Results and Revision Surgery
RESULTS

Rhinoplasty Revision Surgery
Cosmetic surgery is not essential surgery. It is elective: a voluntary or luxury procedure undertaken to enhance appearance. Because it is elective, a patient may experience a disappointing result as a catastrophe. For example, scar tissue – a development entirely beyond the surgeon’s control — can in isolated cases, affect an otherwise good result. At the Nose Clinic, we perform ‘revision’ surgery, a minor procedure, to correct these marginal deviations after the nose has healed – 12 months later. The surgeon does not charge a fee, however the patient is responsible for the attendant theatre costs. How often do disappointing results occur at the Nose Clinic? In our experience, marginally disappointing results (that we can rectify with revision surgery), occur in approximately 10% of cases.
We use the bell curve principle to illustrate this. The peak of the curve represents 90% of all results. In these cases, the patients are happy and the surgeon is confident that he or she has done a good job. On the left side of the peak (where it falls off sharply), are ‘errors of omission’ — instances where fractionally too little tissue, cartilage, or bone has been removed from the nose.

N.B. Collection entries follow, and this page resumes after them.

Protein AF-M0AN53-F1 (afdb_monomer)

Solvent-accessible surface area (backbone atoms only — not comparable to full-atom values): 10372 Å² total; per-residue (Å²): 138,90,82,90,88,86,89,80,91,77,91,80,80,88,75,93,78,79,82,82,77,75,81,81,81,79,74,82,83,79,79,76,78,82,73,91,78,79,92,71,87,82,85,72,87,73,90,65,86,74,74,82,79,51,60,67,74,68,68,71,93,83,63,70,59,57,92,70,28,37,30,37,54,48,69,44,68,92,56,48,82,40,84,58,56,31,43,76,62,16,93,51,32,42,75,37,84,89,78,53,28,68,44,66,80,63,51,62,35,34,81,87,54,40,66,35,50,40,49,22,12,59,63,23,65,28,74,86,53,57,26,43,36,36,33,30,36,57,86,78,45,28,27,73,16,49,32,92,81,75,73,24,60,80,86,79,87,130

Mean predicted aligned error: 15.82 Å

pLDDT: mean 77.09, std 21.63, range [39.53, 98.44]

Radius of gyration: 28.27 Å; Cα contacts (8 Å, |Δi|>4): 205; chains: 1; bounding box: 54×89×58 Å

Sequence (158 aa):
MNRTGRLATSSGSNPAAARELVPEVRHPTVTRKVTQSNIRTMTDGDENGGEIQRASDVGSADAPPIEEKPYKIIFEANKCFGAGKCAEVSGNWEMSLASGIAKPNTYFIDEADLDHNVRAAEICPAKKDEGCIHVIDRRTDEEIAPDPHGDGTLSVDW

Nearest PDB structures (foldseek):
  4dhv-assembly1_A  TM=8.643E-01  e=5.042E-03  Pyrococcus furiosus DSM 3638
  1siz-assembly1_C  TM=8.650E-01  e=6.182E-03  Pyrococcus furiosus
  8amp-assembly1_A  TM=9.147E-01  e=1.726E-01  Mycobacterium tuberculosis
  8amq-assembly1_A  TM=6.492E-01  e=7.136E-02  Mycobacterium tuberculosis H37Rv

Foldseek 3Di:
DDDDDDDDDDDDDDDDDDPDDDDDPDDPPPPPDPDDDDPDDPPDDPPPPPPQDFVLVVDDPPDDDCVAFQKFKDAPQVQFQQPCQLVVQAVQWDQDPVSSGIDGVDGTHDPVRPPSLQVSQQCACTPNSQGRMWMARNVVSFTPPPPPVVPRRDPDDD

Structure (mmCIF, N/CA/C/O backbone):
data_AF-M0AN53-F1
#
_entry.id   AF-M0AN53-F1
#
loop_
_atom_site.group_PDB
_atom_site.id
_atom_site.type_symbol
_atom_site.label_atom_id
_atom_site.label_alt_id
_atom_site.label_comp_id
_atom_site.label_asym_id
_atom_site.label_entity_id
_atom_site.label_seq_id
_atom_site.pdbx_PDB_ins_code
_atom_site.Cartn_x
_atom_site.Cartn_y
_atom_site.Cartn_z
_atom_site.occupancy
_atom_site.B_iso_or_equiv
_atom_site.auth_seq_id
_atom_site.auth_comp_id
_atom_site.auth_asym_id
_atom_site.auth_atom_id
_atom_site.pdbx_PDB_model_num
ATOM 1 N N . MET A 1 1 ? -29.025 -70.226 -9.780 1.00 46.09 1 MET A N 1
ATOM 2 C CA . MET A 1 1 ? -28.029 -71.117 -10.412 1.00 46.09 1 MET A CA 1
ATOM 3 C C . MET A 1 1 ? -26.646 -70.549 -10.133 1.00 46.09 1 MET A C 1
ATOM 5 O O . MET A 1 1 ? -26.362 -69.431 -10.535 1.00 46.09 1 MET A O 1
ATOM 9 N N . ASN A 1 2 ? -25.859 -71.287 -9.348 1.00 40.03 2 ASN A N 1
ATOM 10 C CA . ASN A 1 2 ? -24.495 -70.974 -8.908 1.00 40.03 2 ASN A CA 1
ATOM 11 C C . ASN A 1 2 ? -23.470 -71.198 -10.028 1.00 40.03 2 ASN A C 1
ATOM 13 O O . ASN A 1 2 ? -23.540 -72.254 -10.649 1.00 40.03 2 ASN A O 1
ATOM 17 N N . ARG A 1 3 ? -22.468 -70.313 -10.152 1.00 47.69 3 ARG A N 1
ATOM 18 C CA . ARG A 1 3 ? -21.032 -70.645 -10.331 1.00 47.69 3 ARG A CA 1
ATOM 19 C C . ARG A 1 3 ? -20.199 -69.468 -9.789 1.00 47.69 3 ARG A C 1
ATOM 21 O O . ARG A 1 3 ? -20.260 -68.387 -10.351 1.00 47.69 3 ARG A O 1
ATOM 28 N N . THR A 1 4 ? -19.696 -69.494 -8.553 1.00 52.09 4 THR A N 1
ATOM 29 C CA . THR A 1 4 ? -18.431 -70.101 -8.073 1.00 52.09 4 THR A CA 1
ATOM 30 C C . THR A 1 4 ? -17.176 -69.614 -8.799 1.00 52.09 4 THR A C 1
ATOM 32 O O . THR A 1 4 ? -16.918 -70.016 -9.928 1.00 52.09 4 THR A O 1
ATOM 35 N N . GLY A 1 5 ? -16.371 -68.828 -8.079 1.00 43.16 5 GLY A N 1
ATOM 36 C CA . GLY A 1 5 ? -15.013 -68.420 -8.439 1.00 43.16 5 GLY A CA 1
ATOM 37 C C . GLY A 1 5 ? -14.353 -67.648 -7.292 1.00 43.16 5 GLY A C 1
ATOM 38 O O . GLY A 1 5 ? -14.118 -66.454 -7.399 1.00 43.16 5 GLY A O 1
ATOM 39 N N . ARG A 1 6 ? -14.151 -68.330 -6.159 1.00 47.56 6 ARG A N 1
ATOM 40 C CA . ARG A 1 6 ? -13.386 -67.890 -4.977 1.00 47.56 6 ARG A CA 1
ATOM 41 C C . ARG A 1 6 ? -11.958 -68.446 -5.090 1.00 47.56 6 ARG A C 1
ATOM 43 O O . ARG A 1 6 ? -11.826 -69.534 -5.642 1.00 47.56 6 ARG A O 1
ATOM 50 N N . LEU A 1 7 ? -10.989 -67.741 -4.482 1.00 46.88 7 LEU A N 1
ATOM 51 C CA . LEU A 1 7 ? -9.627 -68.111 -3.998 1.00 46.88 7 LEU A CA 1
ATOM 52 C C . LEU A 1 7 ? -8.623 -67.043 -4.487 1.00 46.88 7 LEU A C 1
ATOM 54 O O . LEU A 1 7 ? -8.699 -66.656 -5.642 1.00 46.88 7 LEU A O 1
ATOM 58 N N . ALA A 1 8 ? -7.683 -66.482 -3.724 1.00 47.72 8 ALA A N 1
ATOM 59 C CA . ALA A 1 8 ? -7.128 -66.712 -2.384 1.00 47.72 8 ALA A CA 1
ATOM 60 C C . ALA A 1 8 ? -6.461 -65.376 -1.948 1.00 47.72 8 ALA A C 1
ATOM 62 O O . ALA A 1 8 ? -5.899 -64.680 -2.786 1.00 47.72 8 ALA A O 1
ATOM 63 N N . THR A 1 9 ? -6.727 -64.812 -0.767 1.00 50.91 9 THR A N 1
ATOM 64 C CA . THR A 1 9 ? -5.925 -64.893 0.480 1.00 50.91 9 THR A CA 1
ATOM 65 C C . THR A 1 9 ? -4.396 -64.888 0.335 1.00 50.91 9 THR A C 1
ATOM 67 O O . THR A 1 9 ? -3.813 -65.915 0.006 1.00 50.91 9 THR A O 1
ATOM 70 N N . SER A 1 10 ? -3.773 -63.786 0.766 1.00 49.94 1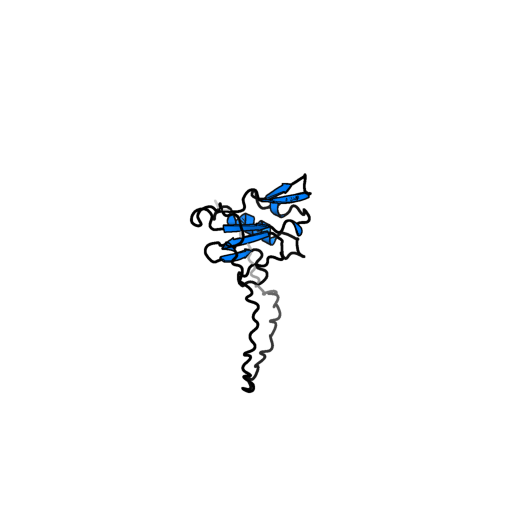0 SER A N 1
ATOM 71 C CA . SER A 1 10 ? -2.536 -63.748 1.574 1.00 49.94 10 SER A CA 1
ATOM 72 C C . SER A 1 10 ? -2.384 -62.316 2.126 1.00 49.94 10 SER A C 1
ATOM 74 O O . SER A 1 10 ? -2.181 -61.388 1.354 1.00 49.94 10 SER A O 1
ATOM 76 N N . SER A 1 11 ? -2.749 -61.999 3.373 1.00 46.69 11 SER A N 1
ATOM 77 C CA . SER A 1 11 ? -1.914 -62.107 4.586 1.00 46.69 11 SER A CA 1
ATOM 78 C C . SER A 1 11 ? -0.439 -61.767 4.347 1.00 46.69 11 SER A C 1
ATOM 80 O O . SER A 1 11 ? 0.294 -62.578 3.789 1.00 46.69 11 SER A O 1
ATOM 82 N N . GLY A 1 12 ? -0.006 -60.594 4.811 1.00 39.53 12 GLY A N 1
ATOM 83 C CA . GLY A 1 12 ? 1.392 -60.178 4.727 1.00 39.53 12 GLY A CA 1
ATOM 84 C C . GLY A 1 12 ? 1.627 -58.775 5.275 1.00 39.53 12 GLY A C 1
ATOM 85 O O . GLY A 1 12 ? 1.751 -57.831 4.514 1.00 39.53 12 GLY A O 1
ATOM 86 N N . SER A 1 13 ? 1.601 -58.682 6.601 1.00 46.97 13 SER A N 1
ATOM 87 C CA . SER A 1 13 ? 2.320 -57.763 7.491 1.00 46.97 13 SER A CA 1
ATOM 88 C C . SER A 1 13 ? 2.924 -56.468 6.927 1.00 46.97 13 SER A C 1
ATOM 90 O O . SER A 1 13 ? 3.856 -56.470 6.131 1.00 46.97 13 SER A O 1
ATOM 92 N N . ASN A 1 14 ? 2.463 -55.366 7.515 1.00 55.75 14 ASN A N 1
ATOM 93 C CA . ASN A 1 14 ? 3.116 -54.064 7.573 1.00 55.75 14 ASN A CA 1
ATOM 94 C C . ASN A 1 14 ? 4.525 -54.178 8.197 1.00 55.75 14 ASN A C 1
ATOM 96 O O . ASN A 1 14 ? 4.657 -54.781 9.268 1.00 55.75 14 ASN A O 1
ATOM 100 N N . PRO A 1 15 ? 5.543 -53.525 7.618 1.00 46.25 15 PRO A N 1
ATOM 101 C CA . PRO A 1 15 ? 6.538 -52.868 8.442 1.00 46.25 15 PRO A CA 1
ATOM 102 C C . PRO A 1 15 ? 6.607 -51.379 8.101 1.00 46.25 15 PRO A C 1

Surgery to correct a saddle depression of the nose: a good result.
ERRORS OF COMMISSION
To the right of the curve appear the results that we refer to as ‘errors of commission’. Here the surgeon has removed fractionally too much tissue, cartilage or bone from the nose. The solution may require human tissue grafting material to strengthen the underlying structure.
In such cases the Nose Clinic undertakes to correct the error of omission or commission in order to achieve the desired result. The surgeon will charge no fee, although the patient will be responsible for the attendant theatre costs.
REVISION SURGERY
A clear distinction has to be drawn, however, between the minor touch-ups that we are happy to undertake, and the major revision surgery we undertake for patients who have undergone surgery elsewhere, with unsatisfying or disappointing results.
Some 46% of the Nose Clinic’s patients consult us specifically to redo previous nasal surgery conducted elsewhere by another surgeon. During these procedures, we often find evidence of clumsy procedural ineptitude. As with any field of highly developed and specialised expertise, nasal surgery requires specialised training, skill, dedication, constant exposure to new techniques and developments, and regular, almost daily practice. General cosmetic surgeons simply cannot offer the level of specialisation provided by the Nose Clinic, and in cases where a revision is required, patients come to us because their appearance has been negatively affected or their breathing severely impeded by previous surgical procedures.
We also encounter patients who have undergone several procedures, either repeatedly with one surgeon or with several different surgeons elsewhere at another clinic or hospital. Over time, these flawed results frequently deteriorate, resulting in ugly deformities. Scar tissue may form around the old incisions, and the solution here often involves human tissue grafting in order to strengthen the underlying nasal structure and tissue.
In these cases of revision surgery, the Nose Clinic assists patients in rectifying the effects of previous inaccurate diagnoses and gross procedural blunders by other surgeons. Such problems can usually be linked to limited experience and insufficient expertise in complex nasal surgery. This is yet another reason why we recommend that patients choose their surgeons carefully and check out their credentials meticulously, and that they should sometimes be prepared to pay a little extra for the expertise that will make all the difference to their looks, self-esteem and satisfaction.
‘Rhinoplastic surgery is more than a technique,’ says Eugene Tardy Jr (MD, FACS, Professor of Clinical Otolaryngology, University of Illinois Medical Centre), ‘it involves an artistic concept and the ability to envision the result of the operation. The surgeon must become expert at nasofacial analysis and mental image visualization of an intended result. Mastery of a single approach or technique poorly equips the surgeon to properly manage the myriad nasal abnormalities that exist. Strict adherence to basic principles will not necessarily produce the ideal result. It is essential that an understanding of dynamic nasal structure transcend the components of static bone and cartilage.’
(Tardy, Eugene Jr. 1997. Rhinoplasty: the art and the science, Volume 1 M. WB Saunders.)